Below are records; reproduce exactly the lines from the one that has "ATOM 66 C C" through the one that has "ATOM 74 N N", ends included, and nothing more.

**** Data to examine ****

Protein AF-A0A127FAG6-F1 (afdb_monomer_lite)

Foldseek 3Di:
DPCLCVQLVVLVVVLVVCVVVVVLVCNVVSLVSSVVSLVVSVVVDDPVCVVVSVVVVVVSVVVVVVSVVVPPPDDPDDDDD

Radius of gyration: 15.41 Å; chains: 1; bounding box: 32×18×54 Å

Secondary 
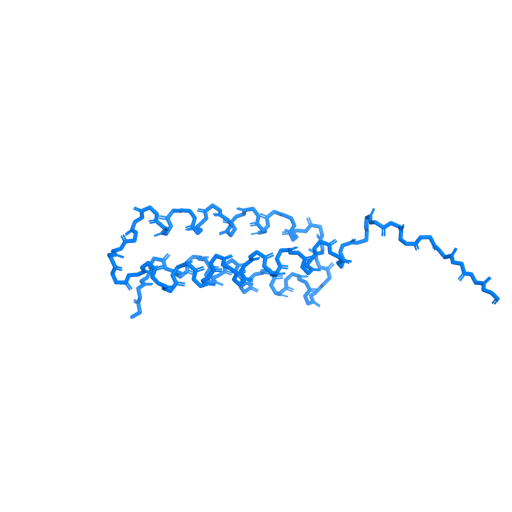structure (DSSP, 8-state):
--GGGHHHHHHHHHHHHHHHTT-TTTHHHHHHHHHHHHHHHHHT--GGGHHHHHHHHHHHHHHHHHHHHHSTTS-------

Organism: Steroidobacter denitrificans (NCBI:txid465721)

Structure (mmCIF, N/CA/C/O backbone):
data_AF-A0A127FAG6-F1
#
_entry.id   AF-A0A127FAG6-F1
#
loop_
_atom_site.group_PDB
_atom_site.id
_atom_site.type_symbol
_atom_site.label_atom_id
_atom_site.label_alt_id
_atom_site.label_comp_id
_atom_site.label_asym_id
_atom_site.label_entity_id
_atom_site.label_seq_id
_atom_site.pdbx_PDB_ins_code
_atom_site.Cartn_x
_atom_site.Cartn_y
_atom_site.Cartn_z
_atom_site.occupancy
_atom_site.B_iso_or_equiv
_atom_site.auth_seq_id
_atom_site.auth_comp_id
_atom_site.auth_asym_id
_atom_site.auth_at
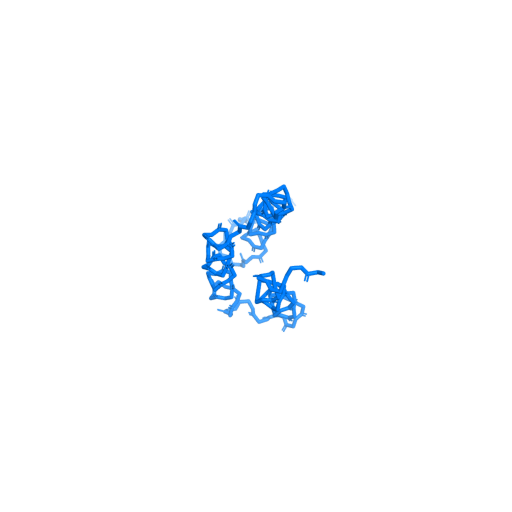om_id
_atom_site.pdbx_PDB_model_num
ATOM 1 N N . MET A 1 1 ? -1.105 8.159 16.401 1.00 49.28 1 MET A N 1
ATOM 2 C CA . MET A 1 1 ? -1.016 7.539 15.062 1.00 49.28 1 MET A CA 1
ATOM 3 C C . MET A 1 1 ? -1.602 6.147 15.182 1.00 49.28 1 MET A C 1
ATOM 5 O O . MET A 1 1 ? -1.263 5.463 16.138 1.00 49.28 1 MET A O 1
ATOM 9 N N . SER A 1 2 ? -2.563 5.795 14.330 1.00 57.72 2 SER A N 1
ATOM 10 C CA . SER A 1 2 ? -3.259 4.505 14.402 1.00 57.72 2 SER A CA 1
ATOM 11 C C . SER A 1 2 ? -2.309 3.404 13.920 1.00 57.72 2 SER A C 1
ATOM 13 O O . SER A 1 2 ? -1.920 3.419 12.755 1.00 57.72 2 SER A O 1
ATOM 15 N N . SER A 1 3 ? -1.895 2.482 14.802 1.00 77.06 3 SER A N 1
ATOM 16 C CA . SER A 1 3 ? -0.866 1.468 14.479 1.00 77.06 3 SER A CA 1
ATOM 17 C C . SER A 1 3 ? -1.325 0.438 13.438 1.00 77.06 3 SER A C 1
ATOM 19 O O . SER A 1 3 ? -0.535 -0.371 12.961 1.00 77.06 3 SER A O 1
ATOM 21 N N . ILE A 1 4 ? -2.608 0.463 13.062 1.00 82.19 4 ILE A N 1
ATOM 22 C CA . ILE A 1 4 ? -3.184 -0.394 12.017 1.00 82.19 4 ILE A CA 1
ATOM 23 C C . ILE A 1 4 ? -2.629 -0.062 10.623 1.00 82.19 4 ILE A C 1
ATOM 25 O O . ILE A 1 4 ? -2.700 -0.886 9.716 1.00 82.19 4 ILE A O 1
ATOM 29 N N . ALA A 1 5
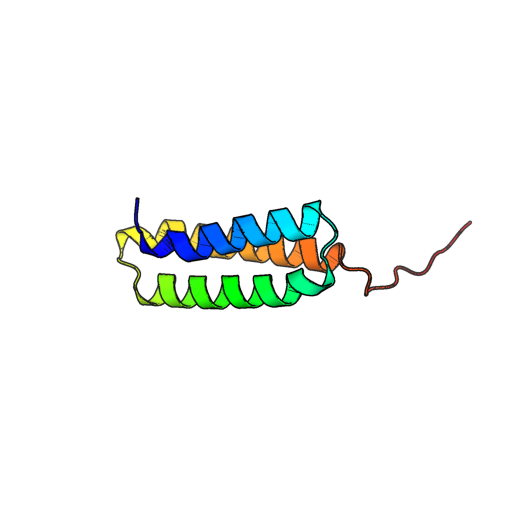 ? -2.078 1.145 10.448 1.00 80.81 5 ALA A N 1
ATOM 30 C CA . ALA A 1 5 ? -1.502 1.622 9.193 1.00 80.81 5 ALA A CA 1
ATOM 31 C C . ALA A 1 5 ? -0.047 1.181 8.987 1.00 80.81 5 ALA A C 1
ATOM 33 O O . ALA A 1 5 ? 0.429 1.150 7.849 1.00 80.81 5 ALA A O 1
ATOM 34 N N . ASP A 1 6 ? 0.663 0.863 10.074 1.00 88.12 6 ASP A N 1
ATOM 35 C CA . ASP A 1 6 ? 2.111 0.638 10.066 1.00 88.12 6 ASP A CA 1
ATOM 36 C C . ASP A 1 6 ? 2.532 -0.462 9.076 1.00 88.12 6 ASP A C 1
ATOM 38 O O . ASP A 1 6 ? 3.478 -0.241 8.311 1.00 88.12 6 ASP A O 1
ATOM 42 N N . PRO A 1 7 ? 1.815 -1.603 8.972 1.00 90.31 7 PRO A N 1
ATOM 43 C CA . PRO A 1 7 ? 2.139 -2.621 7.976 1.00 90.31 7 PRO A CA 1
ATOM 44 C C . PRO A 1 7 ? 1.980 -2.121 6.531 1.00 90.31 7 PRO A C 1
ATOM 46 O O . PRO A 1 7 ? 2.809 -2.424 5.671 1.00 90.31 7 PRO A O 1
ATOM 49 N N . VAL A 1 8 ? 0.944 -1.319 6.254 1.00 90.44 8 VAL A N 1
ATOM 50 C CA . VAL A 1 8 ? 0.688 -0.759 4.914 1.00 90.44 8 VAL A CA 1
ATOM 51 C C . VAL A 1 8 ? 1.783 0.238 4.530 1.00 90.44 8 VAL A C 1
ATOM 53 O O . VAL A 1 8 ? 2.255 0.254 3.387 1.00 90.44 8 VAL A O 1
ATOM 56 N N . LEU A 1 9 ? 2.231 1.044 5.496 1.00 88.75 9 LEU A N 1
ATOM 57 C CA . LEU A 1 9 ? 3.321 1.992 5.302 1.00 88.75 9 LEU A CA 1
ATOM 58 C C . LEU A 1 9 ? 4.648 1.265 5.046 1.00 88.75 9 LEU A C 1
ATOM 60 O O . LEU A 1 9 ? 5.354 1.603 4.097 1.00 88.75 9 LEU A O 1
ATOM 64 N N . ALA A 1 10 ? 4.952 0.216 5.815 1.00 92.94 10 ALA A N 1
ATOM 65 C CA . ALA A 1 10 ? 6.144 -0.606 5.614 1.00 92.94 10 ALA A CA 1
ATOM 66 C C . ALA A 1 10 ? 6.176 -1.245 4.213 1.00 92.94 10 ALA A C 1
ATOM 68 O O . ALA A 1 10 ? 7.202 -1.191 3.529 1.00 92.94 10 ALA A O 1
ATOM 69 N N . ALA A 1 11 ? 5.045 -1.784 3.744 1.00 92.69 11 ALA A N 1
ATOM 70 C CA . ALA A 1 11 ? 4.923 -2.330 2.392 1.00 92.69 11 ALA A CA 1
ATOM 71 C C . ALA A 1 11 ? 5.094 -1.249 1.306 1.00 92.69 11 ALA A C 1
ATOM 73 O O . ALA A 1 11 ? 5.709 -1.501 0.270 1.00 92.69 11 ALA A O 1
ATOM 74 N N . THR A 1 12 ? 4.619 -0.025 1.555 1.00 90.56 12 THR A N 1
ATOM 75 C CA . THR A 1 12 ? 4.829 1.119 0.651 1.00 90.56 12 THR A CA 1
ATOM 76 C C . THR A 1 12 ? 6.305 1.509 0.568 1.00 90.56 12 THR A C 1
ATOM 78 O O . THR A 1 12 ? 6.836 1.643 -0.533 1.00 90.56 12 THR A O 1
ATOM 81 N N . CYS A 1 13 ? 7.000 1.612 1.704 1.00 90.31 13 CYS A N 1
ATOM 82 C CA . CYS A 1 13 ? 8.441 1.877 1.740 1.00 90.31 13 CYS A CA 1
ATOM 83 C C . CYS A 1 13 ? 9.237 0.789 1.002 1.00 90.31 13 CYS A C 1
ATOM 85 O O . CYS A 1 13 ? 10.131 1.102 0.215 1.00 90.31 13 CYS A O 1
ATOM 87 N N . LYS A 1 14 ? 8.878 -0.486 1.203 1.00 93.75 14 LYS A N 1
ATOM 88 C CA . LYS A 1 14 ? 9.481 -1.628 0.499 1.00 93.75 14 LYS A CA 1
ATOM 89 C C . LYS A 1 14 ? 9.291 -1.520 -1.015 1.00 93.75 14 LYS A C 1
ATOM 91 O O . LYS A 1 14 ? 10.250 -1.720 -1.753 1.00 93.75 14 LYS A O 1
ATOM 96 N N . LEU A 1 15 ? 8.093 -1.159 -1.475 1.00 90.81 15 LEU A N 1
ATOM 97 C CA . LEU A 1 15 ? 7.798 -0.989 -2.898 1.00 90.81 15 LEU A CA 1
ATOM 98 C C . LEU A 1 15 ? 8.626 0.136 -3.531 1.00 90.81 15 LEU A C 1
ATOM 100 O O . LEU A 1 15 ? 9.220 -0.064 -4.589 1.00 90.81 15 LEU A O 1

****

§ **Result of the exercise**
ATOM 66 C C . ALA A 1 10 ? 6.176 -1.245 4.213 1.00 92.94 10 ALA A C 1
ATOM 68 O O . ALA A 1 10 ? 7.202 -1.191 3.529 1.00 92.94 10 ALA A O 1
ATOM 69 N N . ALA A 1 11 ? 5.045 -1.784 3.744 1.00 92.69 11 ALA A N 1
ATOM 70 C CA . ALA A 1 11 ? 4.923 -2.330 2.392 1.00 92.69 11 ALA A CA 1
ATOM 71 C C . ALA A 1 11 ? 5.094 -1.249 1.306 1.00 92.69 11 ALA A C 1
ATOM 73 O O . ALA A 1 11 ? 5.709 -1.501 0.270 1.00 92.69 11 ALA A O 1
ATOM 74 N N . THR A 1 12 ? 4.619 -0.025 1.555 1.00 90.56 12 THR A N 1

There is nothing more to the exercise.